她只是把那份紫色的请帖递了过去。夏挽昼接过来,没有注意上面写了什么,注意到的是扉页上那一小片洇开的暗红。
她有些担心地拉过林诺诺的手,把她的手掌摊开——可上面光滑的皮肤什么伤口也没有。
“这是……”
“没错。是那个傻子自己攥出来的。”林诺诺把手抽回来,声音压得很平,“请帖的边角那么利,她一直攥在手里,指甲把掌心划破了也不知道,还在往手心里按。大概是想用疼逼自己别说错话吧。”
夏挽昼低下头,手指轻轻擦过那片血迹。已经干了,在请帖上洇成一小片不规则的形状。她忽然转身就往门口冲,力气大得可怕,林诺诺拉都拉不住。
“行了!”林诺诺一把将她拽回来,两个人在玄关处僵持着,“你去了有什么用?她被保镖守着,门口都进不去。你连她面都见不到。”
“那我也要去。”
“你去干什么?去看着她结婚吗?”
夏挽昼被这句话钉在原地。林诺诺没有松手,声音终于放轻了些。
“行了,你先在这坐着,我买了些菜。”
林诺诺把夏挽舟强行摁回沙发上,力道不大,却不容拒绝。夏挽昼没反抗,却像极了个被抽空了所有力气的人偶,任她摆布。
林诺诺没再说什么,转身走进厨房。灶台上的火还没点,她就站在那里,手撑着台面,低着头。窗外天光一寸一寸沉下去,她才从那些杂乱的思绪里回过神来。等她把饭菜端出来时,夏挽舟已经在沙发上睡着了,眉头皱着,睡梦里也并不安稳。林诺诺没叫醒她,只是把碗筷轻轻搁在桌上,把毯子往上拉了拉。
手上那道被请帖划破的口子已经包扎好了。母亲问起时,她只说是自己不小心划伤的。
语气很轻,表情很稳,和过去每一次撒谎时一模一样。李立恒仍坐在她身边,坐姿端正,依旧是那副无懈可击的体面,见她受伤,关切地问了几句,语气温和得像在哄一只受了惊的雀。
但陈初一已经看过那张请帖了。那不是邀请,那是对她下的战书。
他想要的绝对不是一场婚姻,或许比她想的还要深。正在细想,母亲轻咳了一声。
她回过神来,李立恒已经夹了一块肉递进她碗里。她转过头,对上那副和蔼的、干净的眼神,什么也读不出来。
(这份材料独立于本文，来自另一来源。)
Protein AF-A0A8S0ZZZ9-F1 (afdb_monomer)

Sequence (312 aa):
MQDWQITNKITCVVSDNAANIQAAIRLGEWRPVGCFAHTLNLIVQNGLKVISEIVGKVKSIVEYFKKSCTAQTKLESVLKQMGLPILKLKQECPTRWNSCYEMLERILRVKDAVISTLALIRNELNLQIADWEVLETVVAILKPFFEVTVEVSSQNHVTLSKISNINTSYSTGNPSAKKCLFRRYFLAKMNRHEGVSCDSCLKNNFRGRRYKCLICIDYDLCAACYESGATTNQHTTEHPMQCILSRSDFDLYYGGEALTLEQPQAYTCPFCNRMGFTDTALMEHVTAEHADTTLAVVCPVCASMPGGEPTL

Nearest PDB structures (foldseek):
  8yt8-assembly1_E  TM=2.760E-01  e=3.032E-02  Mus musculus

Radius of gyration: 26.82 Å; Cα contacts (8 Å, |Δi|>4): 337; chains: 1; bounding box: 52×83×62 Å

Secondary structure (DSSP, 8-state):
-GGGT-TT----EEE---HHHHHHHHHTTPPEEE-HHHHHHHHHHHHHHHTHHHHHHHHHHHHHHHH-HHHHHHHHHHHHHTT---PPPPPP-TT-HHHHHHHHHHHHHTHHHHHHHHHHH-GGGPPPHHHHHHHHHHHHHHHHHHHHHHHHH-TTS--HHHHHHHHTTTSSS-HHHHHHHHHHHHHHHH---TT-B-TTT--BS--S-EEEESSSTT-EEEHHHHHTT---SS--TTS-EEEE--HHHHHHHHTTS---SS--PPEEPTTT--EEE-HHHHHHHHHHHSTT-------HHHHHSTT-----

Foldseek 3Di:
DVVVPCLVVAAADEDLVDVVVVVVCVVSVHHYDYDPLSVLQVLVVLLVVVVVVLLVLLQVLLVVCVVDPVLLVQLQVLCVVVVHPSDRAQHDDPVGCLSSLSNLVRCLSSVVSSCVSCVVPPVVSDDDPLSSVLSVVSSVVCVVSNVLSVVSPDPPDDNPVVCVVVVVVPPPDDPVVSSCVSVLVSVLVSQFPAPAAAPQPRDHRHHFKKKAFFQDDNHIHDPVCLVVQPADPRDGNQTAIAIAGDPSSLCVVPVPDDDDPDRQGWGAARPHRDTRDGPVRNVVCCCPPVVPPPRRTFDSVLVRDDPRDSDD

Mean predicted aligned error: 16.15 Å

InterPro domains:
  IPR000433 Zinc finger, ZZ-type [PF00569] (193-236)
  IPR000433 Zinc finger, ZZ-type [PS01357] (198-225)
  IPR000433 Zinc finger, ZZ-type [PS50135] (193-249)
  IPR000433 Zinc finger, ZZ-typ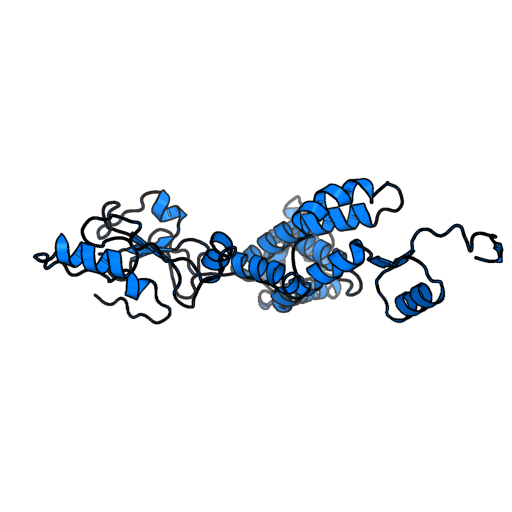e [SM00291] (192-237)
  IPR008598 Di19, zinc-binding domain [PF05605] (265-304)
  IPR012337 Ribonuclease H-like superfamily [SSF53098] (2-166)
  IPR043145 Zinc finger, ZZ-type superfamily [G3DSA:3.30.60.90] (187-245)
  IPR050774 KCMF1 and Dystrophin [PTHR12268] (187-311)

Solvent-accessible surface area (backbone atoms only — not comparable to full-atom values): 18466 Å² total; per-residue (Å²): 88,77,93,70,74,42,75,92,72,64,79,61,45,76,38,79,67,48,70,69,58,52,51,51,36,57,77,66,73,42,47,81,38,76,33,64,68,49,54,52,49,55,54,51,55,61,51,48,59,79,46,43,65,61,54,46,53,53,48,53,48,45,48,48,41,71,73,2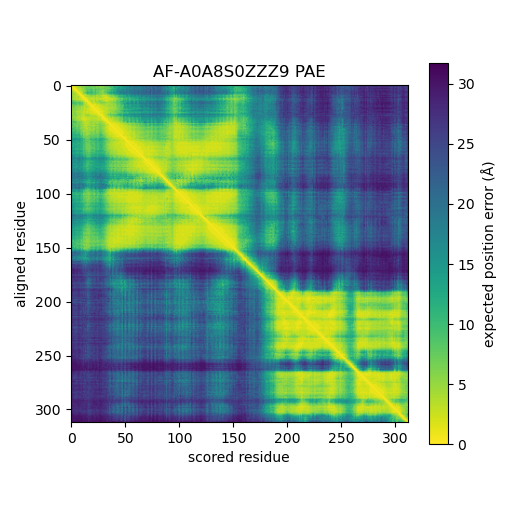9,67,68,55,38,54,48,39,45,51,45,21,55,75,70,73,43,79,81,72,81,82,52,72,64,46,94,92,40,70,66,34,45,53,52,23,55,51,47,49,61,78,42,38,70,41,50,52,56,44,26,63,75,77,46,50,90,70,56,76,52,73,70,55,52,56,48,49,56,52,49,47,64,64,46,45,64,59,48,54,50,45,55,57,63,68,42,90,85,62,87,50,71,79,63,47,59,76,60,43,78,82,67,72,85,72,58,83,76,57,62,67,43,52,60,52,48,55,53,50,27,77,65,50,46,47,78,96,39,52,16,75,82,77,66,47,59,45,47,63,68,49,35,33,36,41,18,69,46,82,95,40,30,30,39,50,70,46,54,76,69,54,60,65,55,101,81,44,55,76,83,56,25,54,34,72,40,66,47,78,40,50,46,46,69,78,53,64,88,56,97,74,67,98,67,77,91,58,59,36,36,38,61,87,75,54,51,68,72,25,47,76,66,56,42,52,51,48,46,56,73,76,44,66,88,63,83,76,82,49,32,49,51,69,38,62,64,39,93,87,43,78,51,66,116

pLDDT: mean 76.92, std 15.93, range [31.09, 93.56]

Organism: Arctia plantaginis (NCBI:txid874455)

Structure (mmCIF, N/CA/C/O backbone):
data_AF-A0A8S0ZZZ9-F1
#
_entry.id   AF-A0A8S0ZZZ9-F1
#
loop_
_atom_site.group_PDB
_atom_site.id
_atom_site.type_symbol
_atom_site.label_atom_id
_atom_site.label_alt_id
_atom_site.label_comp_id
_atom_site.label_asym_id
_atom_site.label_entity_id
_atom_site.label_seq_id
_atom_site.pdbx_PDB_ins_code
_atom_site.Cartn_x
_atom_site.Cartn_y
_atom_site.Cartn_z
_atom_site.occupancy
_atom_site.B_iso_or_equiv
_atom_site.auth_seq_id
_atom_site.auth_comp_id
_atom_site.auth_asym_id
_atom_site.auth_atom_id
_atom_site.pdbx_PDB_model_num
ATOM 1 N N . MET A 1 1 ? -2.551 35.553 -31.040 1.00 67.94 1 MET A N 1
ATOM 2 C CA . MET A 1 1 ? -1.151 35.521 -31.543 1.00 67.94 1 MET A CA 1
ATOM 3 C C . MET A 1 1 ? -0.895 36.631 -32.550 1.00 67.94 1 MET A C 1
ATOM 5 O O . MET A 1 1 ? 0.109 37.315 -32.398 1.00 67.94 1 MET A O 1
ATOM 9 N N . GLN A 1 2 ? -1.799 36.842 -33.516 1.00 74.31 2 GLN A N 1
ATOM 10 C CA . GLN A 1 2 ? -1.755 37.986 -34.438 1.00 74.31 2 GLN A CA 1
ATOM 11 C C . GLN A 1 2 ? -1.829 39.330 -33.699 1.00 74.31 2 GLN A C 1
ATOM 13 O O . GLN A 1 2 ? -0.969 40.173 -33.925 1.00 74.31 2 GLN A O 1
ATOM 18 N N . ASP A 1 3 ? -2.727 39.459 -32.716 1.00 83.94 3 ASP A N 1
ATOM 19 C CA . ASP A 1 3 ? -2.863 40.682 -31.897 1.00 83.94 3 ASP A CA 1
ATOM 20 C C . ASP A 1 3 ? -1.590 41.052 -31.118 1.00 83.94 3 ASP A C 1
ATOM 22 O O . ASP A 1 3 ? -1.386 42.203 -30.755 1.00 83.94 3 ASP A O 1
ATOM 26 N N . TRP A 1 4 ? -0.717 40.068 -30.877 1.00 81.06 4 TRP A N 1
ATOM 27 C CA . TRP A 1 4 ? 0.523 40.224 -30.114 1.00 81.06 4 TRP A CA 1
ATOM 28 C C . TRP A 1 4 ? 1.779 40.143 -30.999 1.00 81.06 4 TRP A C 1
ATOM 30 O O . TRP A 1 4 ? 2.889 40.225 -30.485 1.00 81.06 4 TRP A O 1
ATOM 40 N N . GLN A 1 5 ? 1.628 39.956 -32.319 1.00 79.31 5 GLN A N 1
ATOM 41 C CA . GLN A 1 5 ? 2.722 39.842 -33.300 1.00 79.31 5 GLN A CA 1
ATOM 42 C C . GLN A 1 5 ? 3.817 38.809 -32.940 1.00 79.31 5 GLN A C 1
ATOM 44 O O . GLN A 1 5 ? 5.004 38.999 -33.214 1.00 79.31 5 GLN A O 1
ATOM 49 N N . ILE A 1 6 ? 3.428 37.687 -32.323 1.00 80.12 6 ILE A N 1
ATOM 50 C CA . ILE A 1 6 ? 4.360 36.639 -31.853 1.00 80.12 6 ILE A CA 1
ATOM 51 C C . ILE A 1 6 ? 4.335 35.354 -32.685 1.00 80.12 6 ILE A C 1
ATOM 53 O O . ILE A 1 6 ? 4.938 34.364 -32.284 1.00 80.12 6 ILE A O 1
ATOM 57 N N . THR A 1 7 ? 3.664 35.342 -33.837 1.00 72.75 7 THR A N 1
ATOM 58 C CA . THR A 1 7 ? 3.411 34.120 -34.624 1.00 72.75 7 THR A CA 1
ATOM 59 C C . THR A 1 7 ? 4.688 33.334 -34.960 1.00 72.75 7 THR A C 1
ATOM 61 O O . THR A 1 7 ? 4.686 32.114 -34.860 1.00 72.75 7 THR A O 1
ATOM 64 N N . ASN A 1 8 ? 5.802 34.025 -35.234 1.00 73.94 8 ASN A N 1
ATOM 65 C CA . ASN A 1 8 ? 7.095 33.406 -35.575 1.00 73.94 8 ASN A CA 1
ATOM 66 C C . ASN A 1 8 ? 8.069 33.307 -34.384 1.00 73.94 8 ASN A C 1
ATOM 68 O O . ASN A 1 8 ? 9.241 32.991 -34.566 1.00 73.94 8 ASN A O 1
ATOM 72 N N . LYS A 1 9 ? 7.620 33.628 -33.164 1.00 78.44 9 LYS A N 1
ATOM 73 C CA . LYS A 1 9 ? 8.451 33.635 -31.943 1.00 78.44 9 LYS A CA 1
ATOM 74 C C . LYS A 1 9 ? 8.159 32.449 -31.017 1.00 78.44 9 LYS A C 1
ATOM 76 O O . LYS A 1 9 ? 8.649 32.409 -29.891 1.00 78.44 9 LYS A O 1
ATOM 81 N N . ILE A 1 10 ? 7.334 31.502 -31.461 1.00 78.56 10 ILE A N 1
ATOM 82 C CA . ILE A 1 10 ? 6.893 30.360 -30.657 1.00 78.56 10 ILE A CA 1
ATOM 83 C C . ILE A 1 10 ? 7.864 29.197 -30.858 1.00 78.56 10 ILE A C 1
ATOM 85 O O . ILE A 1 10 ? 7.884 28.568 -31.910 1.00 78.56 10 ILE A O 1
ATOM 89 N N . THR A 1 11 ? 8.646 28.885 -29.826 1.00 79.50 11 THR A N 1
ATOM 90 C CA . THR A 1 11 ? 9.608 27.769 -29.861 1.00 79.50 11 THR A CA 1
ATOM 91 C C . THR A 1 11 ? 8.950 26.415 -29.589 1.00 79.50 11 THR A C 1
ATOM 93 O O . THR A 1 11 ? 9.328 25.404 -30.178 1.00 79.50 11 THR A O 1
ATOM 96 N N . CYS A 1 12 ? 7.989 26.362 -28.662 1.00 79.81 12 CYS A N 1
ATOM 97 C CA . CYS A 1 12 ? 7.248 25.146 -28.328 1.00 79.81 12 CYS A CA 1
ATOM 98 C C . CYS A 1 12 ? 5.943 25.464 -27.591 1.00 79.81 12 CYS A C 1
ATOM 100 O O . CYS A 1 12 ? 5.790 26.548 -27.026 1.00 79.81 12 CYS A O 1
ATOM 102 N N . VAL A 1 13 ? 5.023 24.499 -27.573 1.00 80.94 13 VAL A N 1
ATOM 103 C CA . VAL A 1 13 ? 3.749 24.585 -26.851 1.00 80.94 13 VAL A CA 1
ATOM 104 C C . VAL A 1 13 ? 3.634 23.415 -25.880 1.00 80.94 13 VAL A C 1
ATOM 106 O O . VAL A 1 13 ? 3.685 22.254 -26.288 1.00 80.94 13 VAL A O 1
ATOM 109 N N . VAL A 1 14 ? 3.456 23.724 -24.593 1.00 77.94 14 VAL A N 1
ATOM 110 C CA . VAL A 1 14 ? 3.169 22.727 -23.554 1.00 77.94 14 VAL A CA 1
ATOM 111 C C . VAL A 1 14 ? 1.660 22.524 -23.466 1.00 77.94 14 VAL A C 1
ATOM 113 O O . VAL A 1 14 ? 0.922 23.492 -23.303 1.00 77.94 14 VAL A O 1
ATOM 116 N N . SER A 1 15 ? 1.185 21.281 -23.556 1.00 79.19 15 SER A N 1
ATOM 117 C CA . SER A 1 15 ? -0.248 20.976 -23.427 1.00 79.19 15 SER A CA 1
ATOM 118 C C . SER A 1 15 ? -0.510 19.699 -22.637 1.00 79.19 15 SER A C 1
ATOM 120 O O . SER A 1 15 ? 0.374 18.866 -22.448 1.00 79.19 15 SER A O 1
ATOM 122 N N . ASP A 1 16 ? -1.749 19.524 -22.189 1.00 73.06 16 ASP A N 1
ATOM 123 C CA . ASP A 1 16 ? -2.260 18.314 -21.535 1.00 73.06 16 ASP A CA 1
ATOM 124 C C . ASP A 1 16 ? -2.479 17.133 -22.502 1.00 73.06 16 ASP A C 1
ATOM 126 O O . ASP A 1 16 ? -3.057 16.121 -22.121 1.00 73.06 16 ASP A O 1
ATOM 130 N N . ASN A 1 17 ? -2.002 17.245 -23.745 1.00 70.38 17 ASN A N 1
ATOM 131 C CA . ASN A 1 17 ? -2.171 16.262 -24.813 1.00 70.38 17 ASN A CA 1
ATOM 132 C C . ASN A 1 17 ? -3.632 15.999 -25.228 1.00 70.38 17 ASN A C 1
ATOM 134 O O . ASN A 1 17 ? -3.895 14.989 -25.884 1.00 70.38 17 ASN A O 1
ATOM 138 N N . ALA A 1 18 ? -4.577 16.899 -24.927 1.00 75.81 18 ALA A N 1
ATOM 139 C CA . ALA A 1 18 ? -5.935 16.801 -25.457 1.00 75.81 18 ALA A CA 1
ATOM 140 C C . ALA A 1 18 ? -5.930 16.777 -26.999 1.00 75.81 18 ALA A C 1
ATOM 142 O O . ALA A 1 18 ? -5.235 17.570 -27.641 1.00 75.81 18 ALA A O 1
ATOM 143 N N . ALA A 1 19 ? -6.727 15.891 -27.609 1.00 77.88 19 ALA A N 1
ATOM 144 C CA . ALA A 1 19 ? -6.710 15.642 -29.058 1.00 77.88 19 ALA A CA 1
ATOM 145 C C . ALA A 1 19 ? -6.913 16.920 -29.894 1.00 77.88 19 ALA A C 1
ATOM 147 O O . ALA A 1 19 ? -6.205 17.138 -30.878 1.00 77.88 19 ALA A O 1
ATOM 148 N N . ASN A 1 20 ? -7.815 17.797 -29.448 1.00 85.88 20 ASN A N 1
ATOM 149 C CA . ASN A 1 20 ? -8.108 19.073 -30.103 1.00 85.88 20 ASN A CA 1
ATOM 150 C C . ASN A 1 20 ? -6.916 20.040 -30.032 1.00 85.88 20 ASN A C 1
ATOM 152 O O . ASN A 1 20 ? -6.598 20.705 -31.015 1.00 85.88 20 ASN A O 1
ATOM 156 N N . ILE A 1 21 ? -6.214 20.081 -28.895 1.00 81.06 21 ILE A N 1
ATOM 157 C CA . ILE A 1 21 ? -5.032 20.933 -28.714 1.00 81.06 21 ILE A CA 1
ATOM 158 C C . ILE A 1 21 ? -3.862 20.397 -29.540 1.00 81.06 21 ILE A C 1
ATOM 160 O O . ILE A 1 21 ? -3.161 21.166 -30.188 1.00 81.06 21 ILE A O 1
ATOM 164 N N . GLN A 1 22 ? -3.687 19.078 -29.599 1.00 79.12 22 GLN A N 1
ATOM 165 C CA . GLN A 1 22 ? -2.674 18.449 -30.449 1.00 79.12 22 GLN A CA 1
ATOM 166 C C . GLN A 1 22 ? -2.935 18.697 -31.941 1.00 79.12 22 GLN A C 1
ATOM 168 O O . GLN A 1 22 ? -1.993 18.909 -32.701 1.00 79.12 22 GLN A O 1
ATOM 173 N N . ALA A 1 23 ? -4.201 18.709 -32.371 1.00 81.75 23 ALA A N 1
ATOM 174 C CA . ALA A 1 23 ? -4.569 19.098 -33.730 1.00 81.75 23 ALA A CA 1
ATOM 175 C C . ALA A 1 23 ? -4.237 20.573 -34.008 1.00 81.75 23 ALA A C 1
ATOM 177 O O . ALA A 1 23 ? -3.618 20.868 -35.026 1.00 81.75 23 ALA A O 1
ATOM 178 N N . ALA A 1 24 ? -4.557 21.479 -33.080 1.00 82.25 24 ALA A N 1
ATOM 179 C CA . ALA A 1 24 ? -4.226 22.898 -33.204 1.00 82.25 24 ALA A CA 1
ATOM 180 C C . ALA A 1 24 ? -2.708 23.157 -33.244 1.00 82.25 24 ALA A C 1
ATOM 182 O O . ALA A 1 24 ? -2.244 23.952 -34.055 1.00 82.25 24 ALA A O 1
ATOM 183 N N . ILE A 1 25 ? -1.923 22.451 -32.421 1.00 83.00 25 ILE A N 1
ATOM 184 C CA . ILE A 1 25 ? -0.454 22.546 -32.416 1.00 83.00 25 ILE A CA 1
ATOM 185 C C . ILE A 1 25 ? 0.134 22.093 -33.755 1.00 83.00 25 ILE A C 1
ATOM 187 O O . ILE A 1 25 ? 1.050 22.733 -34.264 1.00 83.00 25 ILE A O 1
ATOM 191 N N . ARG A 1 26 ? -0.416 21.022 -34.345 1.00 82.25 26 ARG A N 1
ATOM 192 C CA . ARG A 1 26 ? -0.013 20.545 -35.676 1.00 82.25 26 ARG A CA 1
ATOM 193 C C . ARG A 1 26 ? -0.351 21.545 -36.778 1.00 82.25 26 ARG A C 1
ATOM 195 O O . ARG A 1 26 ? 0.486 21.770 -37.640 1.00 82.25 26 ARG A O 1
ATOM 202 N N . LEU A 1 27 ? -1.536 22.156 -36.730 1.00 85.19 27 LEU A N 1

保镖守在门口,她轻轻把肉夹进嘴里,嚼了。很香吧,但她尝不出任何味道。一整天下来,她没多说一句话。
倒是被推了很多杯酒,为的不过是等她醉倒在别人床上时那副浪荡的样子,好让她彻底忘掉过去,彻底变成这场交易里最听话的棋子。
本就不胜酒力的她,今晚却硬撑着灌了好几杯,脸红得不像话,意识像泡在酒精里的羽毛,浮浮沉沉。李立恒搀扶着她,声音温柔得像在哄一只受伤的雀。车门关上的声音很沉。
直到车开出一段距离,她才强撑着睁开眼,指甲掐进掌心刚包扎好的纱布里,用疼痛逼自己保持最后一丝清醒。“你到底……想要什么。”声音哑得像砂纸划过木板。
意识朦胧之际,却只听见前排传来一声极轻的、带着笑意的“睡吧”。
下一秒,她就像一只被抠掉电池的玩具,头歪向一侧,彻底沉入后座的黑暗里。那抹强撑了整晚的清醒,终于在这一刻被全部抽空。
看着后视镜里对方熟睡的模样,李立恒的脸上没有一丝多余的表情。车停在陈家门前,佣人将陈初一搀了进去。他站在车旁,礼貌地朝门口那位端着茶杯的母亲挥了挥手,微笑得体,举止无可挑剔。
直到车重新驶出一段距离,彻底远离那扇灯火通明的大门,
嘴角那抹微笑像被什么东西从内部抽空了,取而代之的,是一闪而过的厌烦与嫌弃。他松了松领口,把后视镜里那个人的身影从视线里拨开。
车上还有那个人的香水味,他打开车窗,让风灌了进来。